** BRIEF **
Everything below from the line with "ATOM 48 C C" through the line with "ATOM 79 O O" should be copied exactly, and nothing else; leave out the pictures.

** TASK INPUT **
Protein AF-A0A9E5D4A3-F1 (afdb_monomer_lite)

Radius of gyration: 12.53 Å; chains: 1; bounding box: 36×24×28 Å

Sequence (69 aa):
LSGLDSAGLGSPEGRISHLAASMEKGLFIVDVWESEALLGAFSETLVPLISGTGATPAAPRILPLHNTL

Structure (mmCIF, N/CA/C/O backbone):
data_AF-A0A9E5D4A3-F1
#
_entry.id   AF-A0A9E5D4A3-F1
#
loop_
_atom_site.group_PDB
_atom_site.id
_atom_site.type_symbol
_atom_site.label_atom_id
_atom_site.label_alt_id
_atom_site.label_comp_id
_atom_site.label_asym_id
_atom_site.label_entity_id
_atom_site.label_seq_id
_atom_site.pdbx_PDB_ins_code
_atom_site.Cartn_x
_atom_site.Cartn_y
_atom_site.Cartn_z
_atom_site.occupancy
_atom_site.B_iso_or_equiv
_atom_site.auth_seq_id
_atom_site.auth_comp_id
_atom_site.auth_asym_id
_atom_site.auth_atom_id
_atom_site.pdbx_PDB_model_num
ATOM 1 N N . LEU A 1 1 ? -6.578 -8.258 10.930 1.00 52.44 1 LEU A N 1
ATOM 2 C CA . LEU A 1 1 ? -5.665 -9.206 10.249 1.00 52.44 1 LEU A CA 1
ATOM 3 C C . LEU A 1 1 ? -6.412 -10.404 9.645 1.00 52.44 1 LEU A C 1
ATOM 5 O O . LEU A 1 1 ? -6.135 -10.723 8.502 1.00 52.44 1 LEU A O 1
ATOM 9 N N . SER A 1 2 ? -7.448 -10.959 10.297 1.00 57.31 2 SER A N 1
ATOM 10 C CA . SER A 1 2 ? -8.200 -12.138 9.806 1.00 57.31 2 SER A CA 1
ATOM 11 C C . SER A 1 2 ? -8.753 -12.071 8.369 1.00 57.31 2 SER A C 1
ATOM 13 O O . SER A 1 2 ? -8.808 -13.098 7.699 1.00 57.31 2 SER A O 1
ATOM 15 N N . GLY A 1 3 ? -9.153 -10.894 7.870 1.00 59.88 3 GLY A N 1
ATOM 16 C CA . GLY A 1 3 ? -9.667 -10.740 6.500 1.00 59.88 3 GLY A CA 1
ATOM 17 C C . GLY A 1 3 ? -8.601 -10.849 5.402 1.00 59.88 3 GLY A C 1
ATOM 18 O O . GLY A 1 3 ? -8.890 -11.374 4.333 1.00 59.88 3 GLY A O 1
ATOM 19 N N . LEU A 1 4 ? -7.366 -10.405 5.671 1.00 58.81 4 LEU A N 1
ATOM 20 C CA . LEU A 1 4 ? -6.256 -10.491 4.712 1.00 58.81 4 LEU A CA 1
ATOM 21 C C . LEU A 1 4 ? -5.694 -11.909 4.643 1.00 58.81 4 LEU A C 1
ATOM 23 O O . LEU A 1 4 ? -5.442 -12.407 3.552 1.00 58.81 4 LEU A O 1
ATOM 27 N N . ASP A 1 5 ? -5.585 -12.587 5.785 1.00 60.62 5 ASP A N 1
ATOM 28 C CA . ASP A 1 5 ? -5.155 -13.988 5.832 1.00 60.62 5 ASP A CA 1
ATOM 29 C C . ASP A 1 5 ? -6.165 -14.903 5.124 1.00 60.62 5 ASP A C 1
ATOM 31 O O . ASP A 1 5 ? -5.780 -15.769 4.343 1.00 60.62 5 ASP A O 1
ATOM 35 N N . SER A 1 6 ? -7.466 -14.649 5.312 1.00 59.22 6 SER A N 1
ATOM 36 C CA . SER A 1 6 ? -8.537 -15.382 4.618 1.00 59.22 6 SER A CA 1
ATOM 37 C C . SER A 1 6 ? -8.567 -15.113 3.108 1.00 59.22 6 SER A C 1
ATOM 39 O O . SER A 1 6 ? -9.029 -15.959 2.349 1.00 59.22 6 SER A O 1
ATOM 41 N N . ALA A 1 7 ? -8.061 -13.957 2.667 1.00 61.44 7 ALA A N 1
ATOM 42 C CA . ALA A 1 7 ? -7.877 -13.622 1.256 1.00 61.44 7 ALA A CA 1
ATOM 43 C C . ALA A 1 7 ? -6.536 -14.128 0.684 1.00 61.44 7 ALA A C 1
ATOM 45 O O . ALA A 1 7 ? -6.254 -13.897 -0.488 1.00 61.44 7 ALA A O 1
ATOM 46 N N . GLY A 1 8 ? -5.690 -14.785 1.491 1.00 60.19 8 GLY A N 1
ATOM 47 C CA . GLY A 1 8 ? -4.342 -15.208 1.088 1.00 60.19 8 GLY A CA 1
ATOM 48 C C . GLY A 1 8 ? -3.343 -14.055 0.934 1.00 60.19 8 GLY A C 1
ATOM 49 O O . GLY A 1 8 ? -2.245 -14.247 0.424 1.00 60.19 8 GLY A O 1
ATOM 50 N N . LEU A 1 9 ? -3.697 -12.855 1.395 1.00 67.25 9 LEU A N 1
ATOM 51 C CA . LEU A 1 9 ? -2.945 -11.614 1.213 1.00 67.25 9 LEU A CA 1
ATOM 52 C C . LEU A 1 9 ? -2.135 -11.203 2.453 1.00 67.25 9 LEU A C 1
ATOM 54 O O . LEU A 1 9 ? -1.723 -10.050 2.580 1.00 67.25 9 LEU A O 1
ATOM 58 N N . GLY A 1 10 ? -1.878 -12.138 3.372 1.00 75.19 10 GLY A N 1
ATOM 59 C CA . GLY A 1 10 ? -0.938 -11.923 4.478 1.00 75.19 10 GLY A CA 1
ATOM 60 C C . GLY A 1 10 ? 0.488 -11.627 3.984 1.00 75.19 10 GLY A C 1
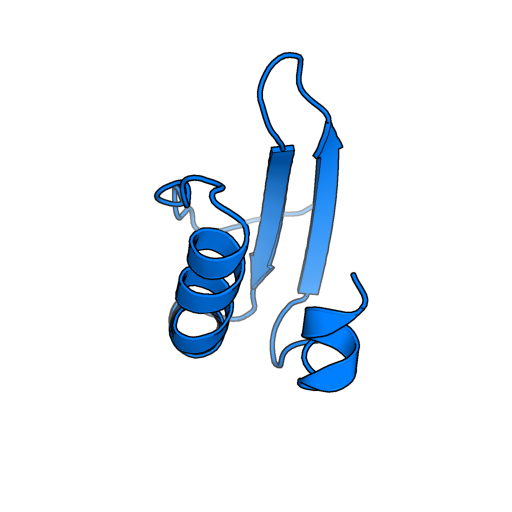
ATOM 61 O O . GLY A 1 10 ? 1.228 -10.888 4.634 1.00 75.19 10 GLY A O 1
ATOM 62 N N . SER A 1 11 ? 0.839 -12.122 2.791 1.00 83.00 11 SER A N 1
ATOM 63 C CA . SER A 1 11 ? 2.109 -11.876 2.097 1.00 83.00 11 SER A CA 1
ATOM 64 C C . SER A 1 11 ? 1.870 -11.673 0.589 1.00 83.00 11 SER A C 1
ATOM 66 O O . SER A 1 11 ? 2.065 -12.610 -0.184 1.00 83.00 11 SER A O 1
ATOM 68 N N . PRO A 1 12 ? 1.398 -10.488 0.162 1.00 90.19 12 PRO A N 1
ATOM 69 C CA . PRO A 1 12 ? 1.112 -10.202 -1.238 1.00 90.19 12 PRO A CA 1
ATOM 70 C C . PRO A 1 12 ? 2.387 -10.244 -2.090 1.00 90.19 12 PRO A C 1
ATOM 72 O O . PRO A 1 12 ? 3.480 -9.926 -1.615 1.00 90.19 12 PRO A O 1
ATOM 75 N N . GLU A 1 13 ? 2.229 -10.639 -3.353 1.00 91.88 13 GLU A N 1
ATOM 76 C CA . GLU A 1 13 ? 3.323 -10.749 -4.319 1.00 91.88 13 GLU A CA 1
ATOM 77 C C . GLU A 1 13 ? 4.076 -9.419 -4.476 1.00 91.88 13 GLU A C 1
ATOM 79 O O . GLU A 1 13 ? 3.471 -8.357 -4.616 1.00 91.88 13 GLU A O 1
ATOM 84 N N . GLY A 1 14 ? 5.409 -9.477 -4.435 1.00 95.25 14 GLY A N 1
ATOM 85 C CA . GLY A 1 14 ? 6.283 -8.319 -4.627 1.00 95.25 14 GLY A CA 1
ATOM 86 C C . G
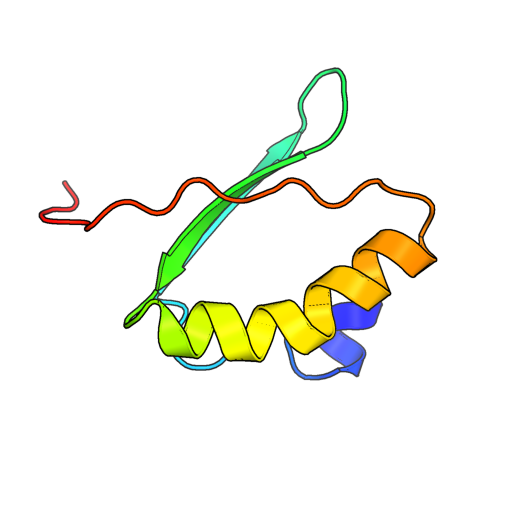LY A 1 14 ? 6.344 -7.324 -3.468 1.00 95.25 14 GLY A C 1
ATOM 87 O O . GLY A 1 14 ? 7.020 -6.301 -3.601 1.00 95.25 14 GLY A O 1
ATOM 88 N N . ARG A 1 15 ? 5.682 -7.573 -2.328 1.00 96.00 15 ARG A N 1
ATOM 89 C CA . ARG A 1 15 ? 5.889 -6.756 -1.122 1.00 96.00 15 ARG A CA 1
ATOM 90 C C . ARG A 1 15 ? 7.171 -7.186 -0.413 1.00 96.00 15 ARG A C 1
ATOM 92 O O . ARG A 1 15 ? 7.266 -8.296 0.099 1.00 96.00 15 ARG A O 1
ATOM 99 N N . ILE A 1 16 ? 8.129 -6.271 -0.338 1.00 96.06 16 ILE A N 1
ATOM 100 C CA . ILE A 1 16 ? 9.453 -6.470 0.263 1.00 96.06 16 ILE A CA 1
ATOM 101 C C . ILE A 1 16 ? 9.411 -6.228 1.776 1.00 96.06 16 ILE A C 1
ATOM 103 O O . ILE A 1 16 ? 10.025 -6.961 2.547 1.00 96.06 16 ILE A O 1
ATOM 107 N N . SER A 1 17 ? 8.693 -5.192 2.216 1.00 94.75 17 SER A N 1
ATOM 108 C CA . SER A 1 17 ? 8.569 -4.838 3.633 1.00 94.75 17 SER A CA 1
ATOM 109 C C . SER A 1 17 ? 7.198 -4.241 3.924 1.00 94.75 17 SER A C 1
ATOM 111 O O . SER A 1 17 ? 6.602 -3.608 3.053 1.00 94.75 17 SER A O 1
ATOM 113 N N . HIS A 1 18 ? 6.718 -4.457 5.147 1.00 93.88 18 HIS A N 1
ATOM 114 C CA . HIS A 1 18 ? 5.480 -3.902 5.681 1.00 93.88 18 HIS A CA 1
ATOM 115 C C . HIS A 1 18 ? 5.723 -3.442 7.115 1.00 93.88 18 HIS A C 1
ATOM 117 O O . HIS A 1 18 ? 6.026 -4.251 7.995 1.00 93.88 18 HIS A O 1
ATOM 123 N N . LEU A 1 19 ? 5.583 -2.143 7.349 1.00 93.88 19 LEU A N 1
ATOM 124 C CA . LEU A 1 19 ? 5.722 -1.523 8.658 1.00 93.88 19 LEU A CA 1
ATOM 125 C C . LEU A 1 19 ? 4.408 -0.838 9.011 1.00 93.88 19 LEU A C 1
ATOM 127 O O . LEU A 1 19 ? 3.868 -0.067 8.219 1.00 93.88 19 LEU A O 1
ATOM 131 N N . ALA A 1 20 ? 3.917 -1.096 10.219 1.00 93.44 20 ALA A N 1
ATOM 132 C CA . ALA A 1 20 ? 2.677 -0.526 10.716 1.00 93.44 20 ALA A CA 1
ATOM 133 C C . ALA A 1 20 ? 2.881 0.069 12.108 1.00 93.44 20 ALA A C 1
ATOM 135 O O . ALA A 1 20 ? 3.452 -0.569 12.993 1.00 93.44 20 ALA A O 1
ATOM 136 N N . ALA A 1 21 ? 2.370 1.278 12.308 1.00 93.56 21 ALA A N 1
ATOM 137 C CA . ALA A 1 21 ? 2.316 1.932 13.605 1.00 93.56 21 ALA A CA 1
ATOM 138 C C . ALA A 1 21 ? 0.918 2.498 13.858 1.00 93.56 21 ALA A C 1
ATOM 140 O O . ALA A 1 21 ? 0.257 3.006 12.950 1.00 93.56 21 ALA A O 1
ATOM 141 N N . SER A 1 22 ? 0.477 2.441 15.111 1.00 94.69 22 SER A N 1
ATOM 142 C CA . SER A 1 22 ? -0.736 3.133 15.54
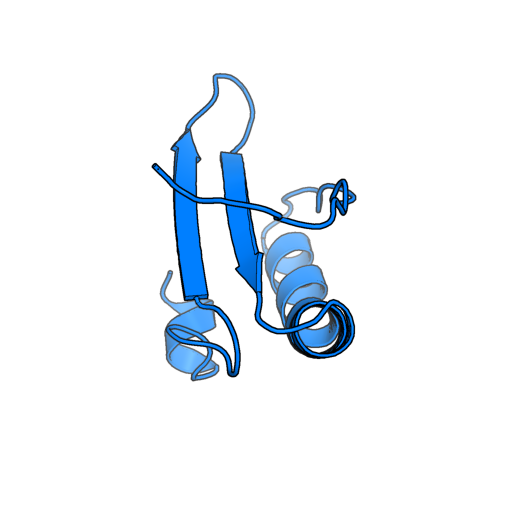2 1.00 94.69 22 SER A CA 1
ATOM 143 C C . SER A 1 22 ? -0.438 4.614 15.755 1.00 94.69 22 SER A C 1
ATOM 145 O O . SER A 1 22 ? 0.546 4.966 16.403 1.00 94.69 22 SER A O 1
ATOM 147 N N . MET A 1 23 ? -1.307 5.479 15.241 1.00 93.00 23 MET A N 1
ATOM 148 C CA . MET A 1 23 ? -1.316 6.908 15.555 1.00 93.00 23 MET A CA 1
ATOM 149 C C . MET A 1 23 ? -2.499 7.229 16.473 1.00 93.00 23 MET A C 1
ATOM 151 O O . MET A 1 23 ? -3.378 6.393 16.679 1.00 93.00 23 MET A O 1
ATOM 155 N N . GLU A 1 24 ? -2.566 8.461 16.989 1.00 93.44 24 GLU A N 1
ATOM 156 C CA . GLU A 1 24 ? -3.744 8.937 17.736 1.00 93.44 24 GLU A CA 1
ATOM 157 C C . GLU A 1 24 ? -5.038 8.773 16.916 1.00 93.44 24 GLU A C 1
ATOM 159 O O . GLU A 1 24 ? -6.093 8.442 17.455 1.00 93.44 24 GLU A O 1
ATOM 164 N N . LYS A 1 25 ? -4.943 8.950 15.591 1.00 89.19 25 LYS A N 1
ATOM 165 C CA . LYS A 1 25 ? -6.030 8.697 14.642 1.00 89.19 25 LYS A CA 1
ATOM 166 C C . LYS A 1 25 ? -5.555 7.790 13.513 1.00 89.19 25 LYS A C 1
ATOM 168 O O . LYS A 1 25 ? -4.874 8.236 12.593 1.00 89.19 25 LYS A O 1
ATOM 173 N N . GLY A 1 26 ? -5.973 6.530 13.568 1.00 90.25 26 GLY A N 1
ATOM 174 C CA . GLY A 1 26 ? -5.739 5.551 12.509 1.00 90.25 26 GLY A CA 1
ATOM 175 C C . GLY A 1 26 ? -4.351 4.912 12.549 1.00 90.25 26 GLY A C 1
ATOM 176 O O . GLY A 1 26 ? -3.703 4.838 13.593 1.00 90.25 26 GLY A O 1
ATOM 177 N N . LEU A 1 27 ? -3.925 4.406 11.394 1.00 91.94 27 LEU A N 1
ATOM 178 C CA . LEU A 1 27 ? -2.671 3.678 11.222 1.00 91.94 27 LEU A CA 1
ATOM 179 C C . LEU A 1 27 ? -1.732 4.446 10.294 1.00 91.94 27 LEU A C 1
ATOM 181 O O . LEU A 1 27 ? -2.167 5.048 9.313 1.00 91.94 27 LEU A O 1
A
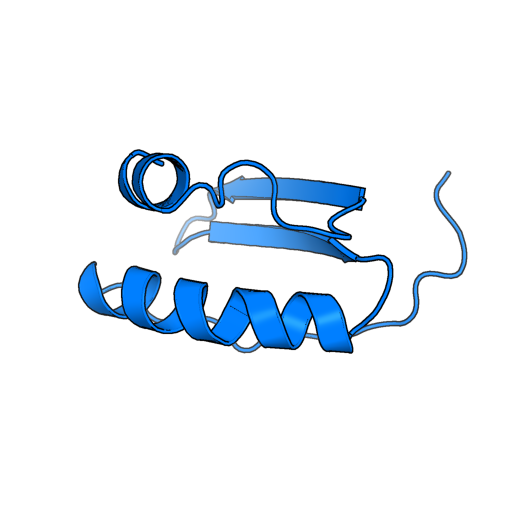TOM 185 N N . PHE A 1 28 ? -0.440 4.377 10.592 1.00 93.12 28 PHE A N 1
ATOM 186 C CA . PHE A 1 28 ? 0.634 4.770 9.695 1.00 93.12 28 PHE A CA 1
ATOM 187 C C . PHE A 1 28 ? 1.253 3.508 9.105 1.00 93.12 28 PHE A C 1
ATOM 189 O O . PHE A 1 28 ? 1.779 2.679 9.848 1.00 93.12 28 PHE A O 1
ATOM 196 N N . ILE A 1 29 ? 1.161 3.361 7.785 1.00 93.44 29 ILE A N 1
ATOM 197 C CA . ILE A 1 29 ? 1.658 2.194 7.058 1.00 93.44 29 ILE A CA 1
ATOM 198 C C . ILE A 1 29 ? 2.744 2.645 6.086 1.00 93.44 29 ILE A C 1
ATOM 200 O O . ILE A 1 29 ? 2.551 3.613 5.348 1.00 93.44 29 ILE A O 1
ATOM 204 N N . VAL A 1 30 ? 3.866 1.932 6.081 1.00 95.50 30 VAL A N 1
ATOM 205 C CA . VAL A 1 30 ? 4.925 2.070 5.080 1.00 95.50 30 VAL A CA 1
ATOM 206 C C . VAL A 1 30 ? 5.211 0.697 4.511 1.00 95.50 30 VAL A C 1
ATOM 208 O O . VAL A 1 30 ? 5.621 -0.205 5.242 1.00 95.50 30 VAL A O 1
ATOM 211 N N . ASP A 1 31 ? 5.047 0.578 3.199 1.00 95.38 31 ASP A N 1
ATOM 212 C CA . ASP A 1 31 ? 5.377 -0.633 2.469 1.00 95.38 31 ASP A CA 1
ATOM 213 C C . ASP A 1 31 ? 6.471 -0.351 1.443 1.00 95.38 31 ASP A C 1
ATOM 215 O O . ASP A 1 31 ? 6.520 0.722 0.836 1.00 95.38 31 ASP A O 1
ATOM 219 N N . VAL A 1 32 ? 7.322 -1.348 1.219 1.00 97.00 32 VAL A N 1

** EXPECTED OUTPUT **
ATOM 48 C C . GLY A 1 8 ? -3.343 -14.055 0.934 1.00 60.19 8 GLY A C 1
ATOM 49 O O . GLY A 1 8 ? -2.245 -14.247 0.424 1.00 60.19 8 GLY A O 1
ATOM 50 N N . LEU A 1 9 ? -3.697 -12.855 1.395 1.00 67.25 9 LEU A N 1
ATOM 51 C CA . LEU A 1 9 ? -2.945 -11.614 1.213 1.00 67.25 9 LEU A CA 1
ATOM 52 C C . LEU A 1 9 ? -2.135 -11.203 2.453 1.00 67.25 9 LEU A C 1
ATOM 54 O O . LEU A 1 9 ? -1.723 -10.050 2.580 1.00 67.25 9 LEU A O 1
ATOM 58 N N . GLY A 1 10 ? -1.878 -12.138 3.372 1.00 75.19 10 GLY A N 1
ATOM 59 C CA . GLY A 1 10 ? -0.938 -11.923 4.478 1.00 75.19 10 GLY A CA 1
ATOM 60 C C . GLY A 1 10 ? 0.488 -11.627 3.984 1.00 75.19 10 GLY A C 1
ATOM 61 O O . GLY A 1 10 ? 1.228 -10.888 4.634 1.00 75.19 10 GLY A O 1
ATOM 62 N N . SER A 1 11 ? 0.839 -12.122 2.791 1.00 83.00 11 SER A N 1
ATOM 63 C CA . SER A 1 11 ? 2.109 -11.876 2.097 1.00 83.00 11 SER A CA 1
ATOM 64 C C . SER A 1 11 ? 1.870 -11.673 0.589 1.00 83.00 11 SER A C 1
ATOM 66 O O . SER A 1 11 ? 2.065 -12.610 -0.184 1.00 83.00 11 SER A O 1
ATOM 68 N N . PRO A 1 12 ? 1.398 -10.488 0.162 1.00 90.19 12 PRO A N 1
ATOM 69 C CA . PRO A 1 12 ? 1.112 -10.202 -1.238 1.00 90.19 12 PRO A CA 1
ATOM 70 C C . PRO A 1 12 ? 2.387 -10.244 -2.090 1.00 90.19 12 PRO A C 1
ATOM 72 O O . PRO A 1 12 ? 3.480 -9.926 -1.615 1.00 90.19 12 PRO A O 1
ATOM 75 N N . GLU A 1 13 ? 2.229 -10.639 -3.353 1.00 91.88 13 GLU A N 1
ATOM 76 C CA . GLU A 1 13 ? 3.323 -10.749 -4.319 1.00 91.88 13 GLU A CA 1
ATOM 77 C C . GLU A 1 13 ? 4.076 -9.419 -4.476 1.00 91.88 13 GLU A C 1
ATOM 79 O O . GLU A 1 13 ? 3.471 -8.357 -4.616 1.00 91.88 13 GLU A O 1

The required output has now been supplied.